The amount of the anode material that is transferred during a single act of the discharge is small. Thus, for a hard alloy (titanium-tungsten) at the discharge energy of 1 J it is 2 – 3 10-6 g. Therefore, in order to form a layer of a required thickness across the cathode, both a periodic commutation between the anode and cathode and a displacement (scanning) of the anode along the treated surface or a displacement of the cathode with respect to the fixed anode are necessary.

The periodic commutation of the cathode with anode is performed using various facilities, e.g., special vibrators, rotating disks or discs with the electrodes in the form of plates or small wires located along its perimeter which contact the cathode due to vibration, and the vertical feed of the automatic controller.

The ESD versions were developed to form the layer and perform the polar transfer using a powder material that was introduced into IEG. Here, the ESD advantages of using the compact electrodes are combined with the wide possibilities of the powder methods for the coating deposition.

3.1. Dynamics of transfer of the electrode materials at EDS

In the case of the compact materials used as the anode, the most popular variant of treatment is one at which the commutation between the anode and cathode is possible due to vibration. The processes are performed at U ~15--200 V, the pulse duration is in the range from the tens of microseconds to milliseconds, the frequency of vibration is of 50--300 Hz, and the amplitude is up to 0.2—0,5 mm. The breakdown of the interelectrode gap at the indicated voltages can occur at the distances that equal ~ 0.01 – 10 μm. Taking the frequency and amplitude of vibration into account, the time of passing the indicated distances by the anode is from several to the tens of microseconds. Hence, the discharge can occur completely in the gaseous phase and it can stop upon the contact of the electrodes. At U < 100 V the discharge develops and terminates actually upon the contact of the electrodes.

In 10-7 – 10-8 s after the breakdown and the beginning of formation of a discharge channel (a plasma jet of the discharge), the evaporation from the surface of the electrodes in the form of jets and vapors and the ejection of the liquid phase by means of dispersion starts. Since these phenomena take place in a fairly small interelectrode gap that in addition decreases continuously, favorable conditions are created for the transfer of the flow of energy to the counter electrodes.

Upon the current pulse of certain duration, the electrodes manage to approach each other almost to a full contact before the discharge termination. But the full contact apparently fails to occur between the anode and cathode, since the pressure of the vapors of the metals in the evaporation zone can reach 108 Pa which exceeds considerably the pressure that is developed by the electromagnetic system of the vibrator in the contact zone.

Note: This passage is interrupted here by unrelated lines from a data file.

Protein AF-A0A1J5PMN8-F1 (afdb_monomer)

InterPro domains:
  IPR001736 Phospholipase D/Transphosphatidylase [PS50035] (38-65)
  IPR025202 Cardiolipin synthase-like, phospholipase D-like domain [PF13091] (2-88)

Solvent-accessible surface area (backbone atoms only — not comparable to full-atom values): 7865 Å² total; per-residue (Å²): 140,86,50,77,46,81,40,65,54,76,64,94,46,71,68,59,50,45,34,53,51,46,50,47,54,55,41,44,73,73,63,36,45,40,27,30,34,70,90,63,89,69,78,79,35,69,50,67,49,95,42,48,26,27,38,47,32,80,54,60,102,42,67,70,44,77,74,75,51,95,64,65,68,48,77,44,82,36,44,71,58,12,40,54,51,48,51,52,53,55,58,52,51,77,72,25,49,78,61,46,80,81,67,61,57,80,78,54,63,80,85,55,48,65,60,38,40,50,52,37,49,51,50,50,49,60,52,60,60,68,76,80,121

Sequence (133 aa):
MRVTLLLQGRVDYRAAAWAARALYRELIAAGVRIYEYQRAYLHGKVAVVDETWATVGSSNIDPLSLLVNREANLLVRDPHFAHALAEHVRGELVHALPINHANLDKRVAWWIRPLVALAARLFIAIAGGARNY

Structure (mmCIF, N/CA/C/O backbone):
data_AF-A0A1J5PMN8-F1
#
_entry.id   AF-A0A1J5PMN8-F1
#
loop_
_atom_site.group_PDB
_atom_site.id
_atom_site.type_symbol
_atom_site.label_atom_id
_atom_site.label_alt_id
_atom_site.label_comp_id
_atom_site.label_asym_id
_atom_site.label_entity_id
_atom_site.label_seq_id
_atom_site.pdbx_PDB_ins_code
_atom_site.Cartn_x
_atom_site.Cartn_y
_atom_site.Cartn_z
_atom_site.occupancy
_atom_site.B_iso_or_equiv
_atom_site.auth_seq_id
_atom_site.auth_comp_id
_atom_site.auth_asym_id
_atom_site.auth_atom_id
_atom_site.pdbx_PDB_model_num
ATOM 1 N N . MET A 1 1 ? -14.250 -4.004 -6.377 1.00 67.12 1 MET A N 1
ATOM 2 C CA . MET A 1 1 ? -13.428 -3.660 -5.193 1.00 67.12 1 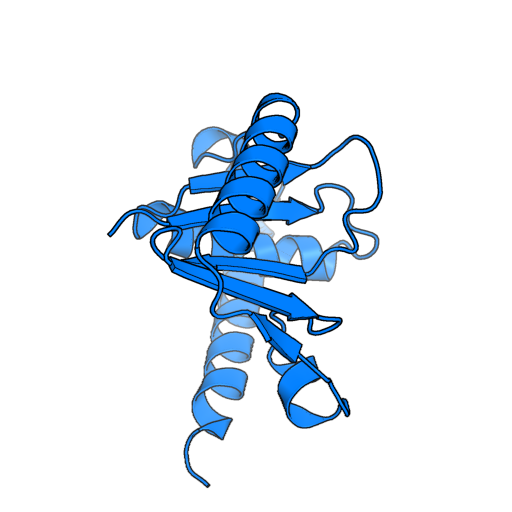MET A CA 1
ATOM 3 C C . MET A 1 1 ? -12.498 -2.509 -5.538 1.00 67.12 1 MET A C 1
ATOM 5 O O . MET A 1 1 ? -12.070 -2.425 -6.682 1.00 67.12 1 MET A O 1
ATOM 9 N N . ARG A 1 2 ? -12.218 -1.611 -4.588 1.00 84.25 2 ARG A N 1
ATOM 10 C CA . ARG A 1 2 ? -11.288 -0.484 -4.763 1.00 84.25 2 ARG A CA 1
ATOM 11 C C . ARG A 1 2 ? -10.089 -0.712 -3.851 1.00 84.25 2 ARG A C 1
ATOM 13 O O . ARG A 1 2 ? -10.276 -0.823 -2.648 1.00 84.25 2 ARG A O 1
ATOM 20 N N . VAL A 1 3 ? -8.889 -0.769 -4.422 1.00 86.62 3 VAL A N 1
ATOM 21 C CA . VAL A 1 3 ? -7.642 -0.966 -3.671 1.00 86.62 3 VAL A CA 1
ATOM 22 C C . VAL A 1 3 ? -6.749 0.248 -3.880 1.00 86.62 3 VAL A C 1
ATOM 24 O O . VAL A 1 3 ? -6.505 0.660 -5.018 1.00 86.62 3 VAL A O 1
ATOM 27 N N . THR A 1 4 ? -6.266 0.810 -2.776 1.00 88.31 4 THR A N 1
ATOM 28 C CA . THR A 1 4 ? -5.310 1.916 -2.768 1.00 88.31 4 THR A CA 1
ATOM 29 C C . THR A 1 4 ? -4.078 1.484 -1.989 1.00 88.31 4 THR A C 1
ATOM 31 O O . THR A 1 4 ? -4.200 1.003 -0.867 1.00 88.31 4 THR A O 1
ATOM 34 N N . LEU A 1 5 ? -2.904 1.664 -2.583 1.00 87.44 5 LEU A N 1
ATOM 35 C CA . LEU A 1 5 ? -1.612 1.371 -1.979 1.00 87.44 5 LEU A CA 1
ATOM 36 C C . LEU A 1 5 ? -0.842 2.673 -1.776 1.00 87.44 5 LEU A C 1
ATOM 38 O O . LEU A 1 5 ? -0.672 3.449 -2.718 1.00 87.44 5 LEU A O 1
ATOM 42 N N . LEU A 1 6 ? -0.356 2.881 -0.556 1.00 85.25 6 LEU A N 1
ATOM 43 C CA . LEU A 1 6 ? 0.591 3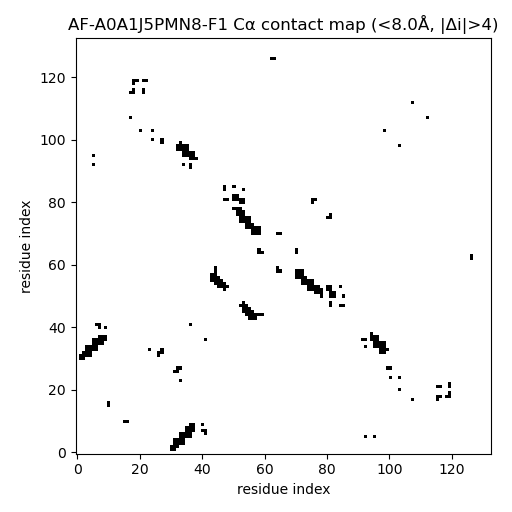.934 -0.209 1.00 85.25 6 LEU A CA 1
ATOM 44 C C . LEU A 1 6 ? 1.936 3.273 0.093 1.00 85.25 6 LEU A C 1
ATOM 46 O O . LEU A 1 6 ? 2.034 2.449 0.998 1.00 85.25 6 LEU A O 1
ATOM 50 N N . LEU A 1 7 ? 2.951 3.598 -0.699 1.00 83.31 7 LEU A N 1
ATOM 51 C CA . LEU A 1 7 ? 4.252 2.935 -0.684 1.00 83.31 7 LEU A CA 1
ATOM 52 C C . LEU A 1 7 ? 5.370 3.947 -0.459 1.00 83.31 7 LEU A C 1
ATOM 54 O O . LEU A 1 7 ? 5.228 5.132 -0.753 1.00 83.31 7 LEU A O 1
ATOM 58 N N . GLN A 1 8 ? 6.504 3.481 0.053 1.00 79.19 8 GLN A N 1
ATOM 59 C CA . GLN A 1 8 ? 7.666 4.333 0.272 1.00 79.19 8 GLN A CA 1
ATOM 60 C C . GLN A 1 8 ? 8.294 4.745 -1.068 1.00 79.19 8 GLN A C 1
ATOM 62 O O . GLN A 1 8 ? 8.717 3.899 -1.853 1.00 79.19 8 GLN A O 1
ATOM 67 N N . GLY A 1 9 ? 8.392 6.053 -1.322 1.00 70.38 9 GLY A N 1
ATOM 68 C CA . GLY A 1 9 ? 8.978 6.596 -2.551 1.00 70.38 9 GLY A CA 1
ATOM 69 C C . GLY A 1 9 ? 10.508 6.686 -2.543 1.00 70.38 9 GLY A C 1
ATOM 70 O O .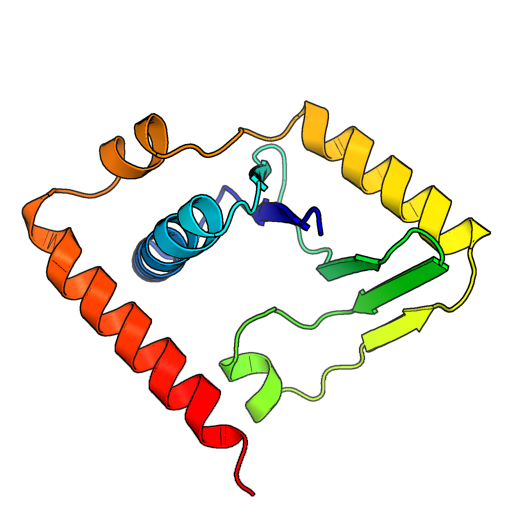 GLY A 1 9 ? 11.135 6.665 -3.605 1.00 70.38 9 GLY A O 1
ATOM 71 N N . ARG A 1 10 ? 11.136 6.771 -1.359 1.00 66.44 10 ARG A N 1
ATOM 72 C CA . ARG A 1 10 ? 12.602 6.720 -1.220 1.00 66.44 10 ARG A CA 1
ATOM 73 C C . ARG A 1 10 ? 13.063 5.272 -1.111 1.00 66.44 10 ARG A C 1
ATOM 75 O O . ARG A 1 10 ? 12.791 4.622 -0.109 1.00 66.44 10 ARG A O 1
ATOM 82 N N . VAL A 1 11 ? 13.761 4.787 -2.134 1.00 62.72 11 VAL A N 1
ATOM 83 C CA . VAL A 1 11 ? 14.278 3.416 -2.165 1.00 62.72 11 VAL A CA 1
ATOM 84 C C . VAL A 1 11 ? 15.786 3.431 -1.946 1.00 62.72 11 VAL A C 1
ATOM 86 O O . VAL A 1 11 ? 16.504 4.033 -2.743 1.00 62.72 11 VAL A O 1
ATOM 89 N N . ASP A 1 12 ? 16.257 2.729 -0.914 1.00 58.50 12 ASP A N 1
ATOM 90 C CA . ASP A 1 12 ? 17.692 2.584 -0.620 1.00 58.50 12 ASP A CA 1
ATOM 91 C C . ASP A 1 12 ? 18.410 1.693 -1.651 1.00 58.50 12 ASP A C 1
ATOM 93 O O . ASP A 1 12 ? 19.581 1.896 -1.965 1.00 58.50 12 ASP A O 1
ATOM 97 N N . TYR A 1 13 ? 17.687 0.744 -2.259 1.00 63.06 13 TYR A N 1
ATOM 98 C CA . TYR A 1 13 ? 18.232 -0.221 -3.217 1.00 63.06 13 TYR A CA 1
ATOM 99 C C . TYR A 1 13 ? 17.570 -0.106 -4.596 1.00 63.06 13 TYR A C 1
ATOM 101 O O . TYR A 1 13 ? 16.401 -0.444 -4.794 1.00 63.06 13 TYR A O 1
ATOM 109 N N . ARG A 1 14 ? 18.347 0.307 -5.606 1.00 63.62 14 ARG A N 1
ATOM 110 C CA . ARG A 1 14 ? 17.866 0.506 -6.991 1.00 63.62 14 ARG A CA 1
ATOM 111 C C . ARG A 1 14 ? 17.273 -0.762 -7.619 1.00 63.62 14 ARG A C 1
ATOM 113 O O . ARG A 1 14 ? 16.316 -0.659 -8.380 1.00 63.62 14 ARG A O 1
ATOM 120 N N . ALA A 1 15 ? 17.798 -1.940 -7.276 1.00 61.47 15 ALA A N 1
ATOM 121 C CA . ALA A 1 15 ? 17.284 -3.222 -7.760 1.00 61.47 15 ALA A CA 1
ATOM 122 C C . ALA A 1 15 ? 15.874 -3.528 -7.223 1.00 61.47 15 ALA A C 1
ATOM 124 O O . ALA A 1 15 ? 14.987 -3.889 -7.997 1.00 61.47 15 ALA A O 1
ATOM 125 N N . ALA A 1 16 ? 15.637 -3.290 -5.929 1.00 63.84 16 ALA A N 1
ATOM 126 C CA . ALA A 1 16 ? 14.315 -3.432 -5.320 1.00 63.84 16 ALA A CA 1
ATOM 127 C C . ALA A 1 16 ? 13.311 -2.436 -5.924 1.00 63.84 16 ALA A C 1
ATOM 129 O O . ALA A 1 16 ? 12.178 -2.803 -6.230 1.00 63.84 16 ALA A O 1
ATOM 130 N N . ALA A 1 17 ? 13.751 -1.202 -6.206 1.00 67.44 17 ALA A N 1
ATOM 131 C CA . ALA A 1 17 ? 12.924 -0.206 -6.889 1.00 67.44 17 ALA A CA 1
ATOM 132 C C . ALA A 1 17 ? 12.456 -0.688 -8.272 1.00 67.44 17 ALA A C 1
ATOM 134 O O . ALA A 1 17 ? 11.332 -0.411 -8.688 1.00 67.44 17 ALA A O 1
ATOM 135 N N . TRP A 1 18 ? 13.315 -1.392 -9.011 1.00 68.06 18 TRP A N 1
ATOM 136 C CA . TRP A 1 18 ? 12.968 -1.928 -10.324 1.00 68.06 18 TRP A CA 1
ATOM 137 C C . TRP A 1 18 ? 11.965 -3.078 -10.233 1.00 68.06 18 TRP A C 1
ATOM 139 O O . TRP A 1 18 ? 10.971 -3.055 -10.960 1.00 68.06 18 TRP A O 1
ATOM 149 N N . ALA A 1 19 ? 12.177 -4.027 -9.318 1.00 66.06 19 ALA A N 1
ATOM 150 C CA . ALA A 1 19 ? 11.246 -5.130 -9.088 1.00 66.06 19 ALA A CA 1
ATOM 151 C C . ALA A 1 19 ? 9.858 -4.623 -8.653 1.00 66.06 19 ALA A C 1
ATOM 153 O O . ALA A 1 19 ? 8.850 -4.985 -9.262 1.00 66.06 19 ALA A O 1
ATOM 154 N N . ALA A 1 20 ? 9.808 -3.696 -7.689 1.00 69.38 20 ALA A N 1
ATOM 155 C CA . ALA A 1 20 ? 8.567 -3.061 -7.245 1.00 69.38 20 ALA A CA 1
ATOM 156 C C . ALA A 1 20 ? 7.820 -2.384 -8.407 1.00 69.38 20 ALA A C 1
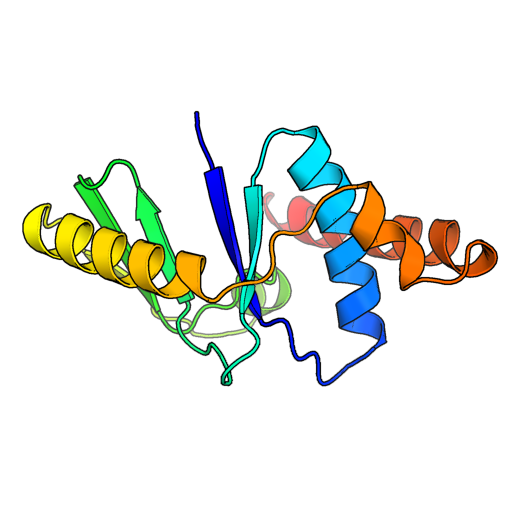ATOM 158 O O . ALA A 1 20 ? 6.609 -2.524 -8.546 1.00 69.38 20 ALA A O 1
ATOM 159 N N . ARG A 1 21 ? 8.536 -1.710 -9.314 1.00 74.12 21 ARG A N 1
ATOM 160 C CA . ARG A 1 21 ? 7.921 -1.044 -10.475 1.00 74.12 21 ARG A CA 1
ATOM 161 C C . ARG A 1 21 ? 7.378 -2.000 -11.526 1.00 74.12 21 ARG A C 1
ATOM 163 O O . ARG A 1 21 ? 6.394 -1.658 -12.181 1.00 74.12 21 ARG A O 1
ATOM 170 N N . ALA A 1 22 ? 7.988 -3.171 -11.709 1.00 72.50 22 ALA A N 1
ATOM 171 C CA . ALA A 1 22 ? 7.398 -4.202 -12.560 1.00 72.50 22 ALA A CA 1
ATOM 172 C C . ALA A 1 22 ? 6.039 -4.644 -11.999 1.00 72.50 22 ALA A C 1
ATOM 174 O O . ALA A 1 22 ? 5.065 -4.699 -12.747 1.00 72.50 22 ALA A O 1
ATOM 175 N N . LEU A 1 23 ? 5.949 -4.819 -10.677 1.00 73.25 23 LEU A N 1
ATOM 176 C CA . LEU A 1 23 ? 4.695 -5.137 -9.999 1.00 73.25 23 LEU A CA 1
ATOM 177 C C . LEU A 1 23 ? 3.678 -3.984 -10.082 1.00 73.25 23 LEU A C 1
ATOM 179 O O . LEU A 1 23 ? 2.500 -4.226 -10.329 1.00 73.25 23 LEU A O 1
ATOM 183 N N . TYR A 1 24 ? 4.111 -2.721 -9.962 1.00 82.25 24 TYR A N 1
ATOM 184 C CA . TYR A 1 24 ? 3.213 -1.560 -10.084 1.00 82.25 24 TYR A CA 1
ATOM 185 C C . TYR A 1 24 ? 2.473 -1.547 -11.416 1.00 82.25 24 TYR A C 1
ATOM 187 O O . TYR A 1 24 ? 1.300 -1.194 -11.463 1.00 82.25 24 TYR A O 1
ATOM 195 N N . ARG A 1 25 ? 3.142 -1.933 -12.507 1.00 78.25 25 ARG A N 1
ATOM 196 C CA . ARG A 1 25 ? 2.514 -1.988 -13.829 1.00 78.25 25 ARG A CA 1
ATOM 197 C C . ARG A 1 25 ? 1.338 -2.960 -13.853 1.00 78.25 25 ARG A C 1
ATOM 199 O O . ARG A 1 25 ? 0.295 -2.608 -14.397 1.00 78.25 25 ARG A O 1
ATOM 206 N N . GLU A 1 26 ? 1.514 -4.147 -13.283 1.00 77.19 26 GLU A N 1
ATOM 207 C CA . GLU A 1 26 ? 0.472 -5.176 -13.220 1.00 77.19 26 GLU A CA 1
ATOM 208 C C . GLU A 1 26 ? -0.660 -4.757 -12.269 1.00 77.19 26 GLU A C 1
ATOM 210 O O . GLU A 1 26 ? -1.832 -4.858 -12.623 1.00 77.19 26 GLU A O 1
ATOM 215 N N . LEU A 1 27 ? -0.323 -4.178 -11.113 1.00 81.38 27 LEU A N 1
ATOM 216 C CA . LEU A 1 27 ? -1.297 -3.682 -10.136 1.00 81.38 27 LEU A CA 1
ATOM 217 C C . LEU A 1 27 ? -2.146 -2.525 -10.685 1.00 81.38 27 LEU A C 1
ATOM 219 O O . LEU A 1 27 ? -3.369 -2.543 -10.548 1.00 81.38 27 LEU A O 1
ATOM 223 N N . ILE A 1 28 ? -1.529 -1.540 -11.344 1.00 84.75 28 ILE A N 1
ATOM 224 C CA . ILE A 1 28 ? -2.260 -0.424 -11.967 1.00 84.75 28 ILE A CA 1
ATOM 225 C C . ILE A 1 28 ? -3.163 -0.948 -13.091 1.00 84.75 28 ILE A C 1
ATOM 227 O O . ILE A 1 28 ? -4.315 -0.526 -13.183 1.00 84.75 28 ILE A O 1
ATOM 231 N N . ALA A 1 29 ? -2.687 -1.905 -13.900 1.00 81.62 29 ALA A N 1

The liquid volumes of the approached anode and cathode are exposed to the effect of several forces: a hydrodynamic pressure of the flames, a gas-kinetic pressure of the discharge channel, and the electrodynamic force, etc. The volumes of the liquid metal are distorted under the total effect of those forces and eject from the dimple. Since this takes place during the contact, the integration of the liquid phases of the electrode materials occurs along with their convective mixing.

Due to the polar effect and the aforementioned factors, the quantity of the liquid phase across the anode must be substantially higher compared to that of the cathode and, hence, the surface layer that was formed on the cathode must consist mainly of the anode material. But the convective mixing is responsible for the fact that a fairly great amount of the material of the cathode is also distributed in this layer. In addition, it is noteworthy that the treatment takes place in a gaseous medium that comprises the elements which can form the chemical compounds (oxides and nitrides) that determine the surface layer.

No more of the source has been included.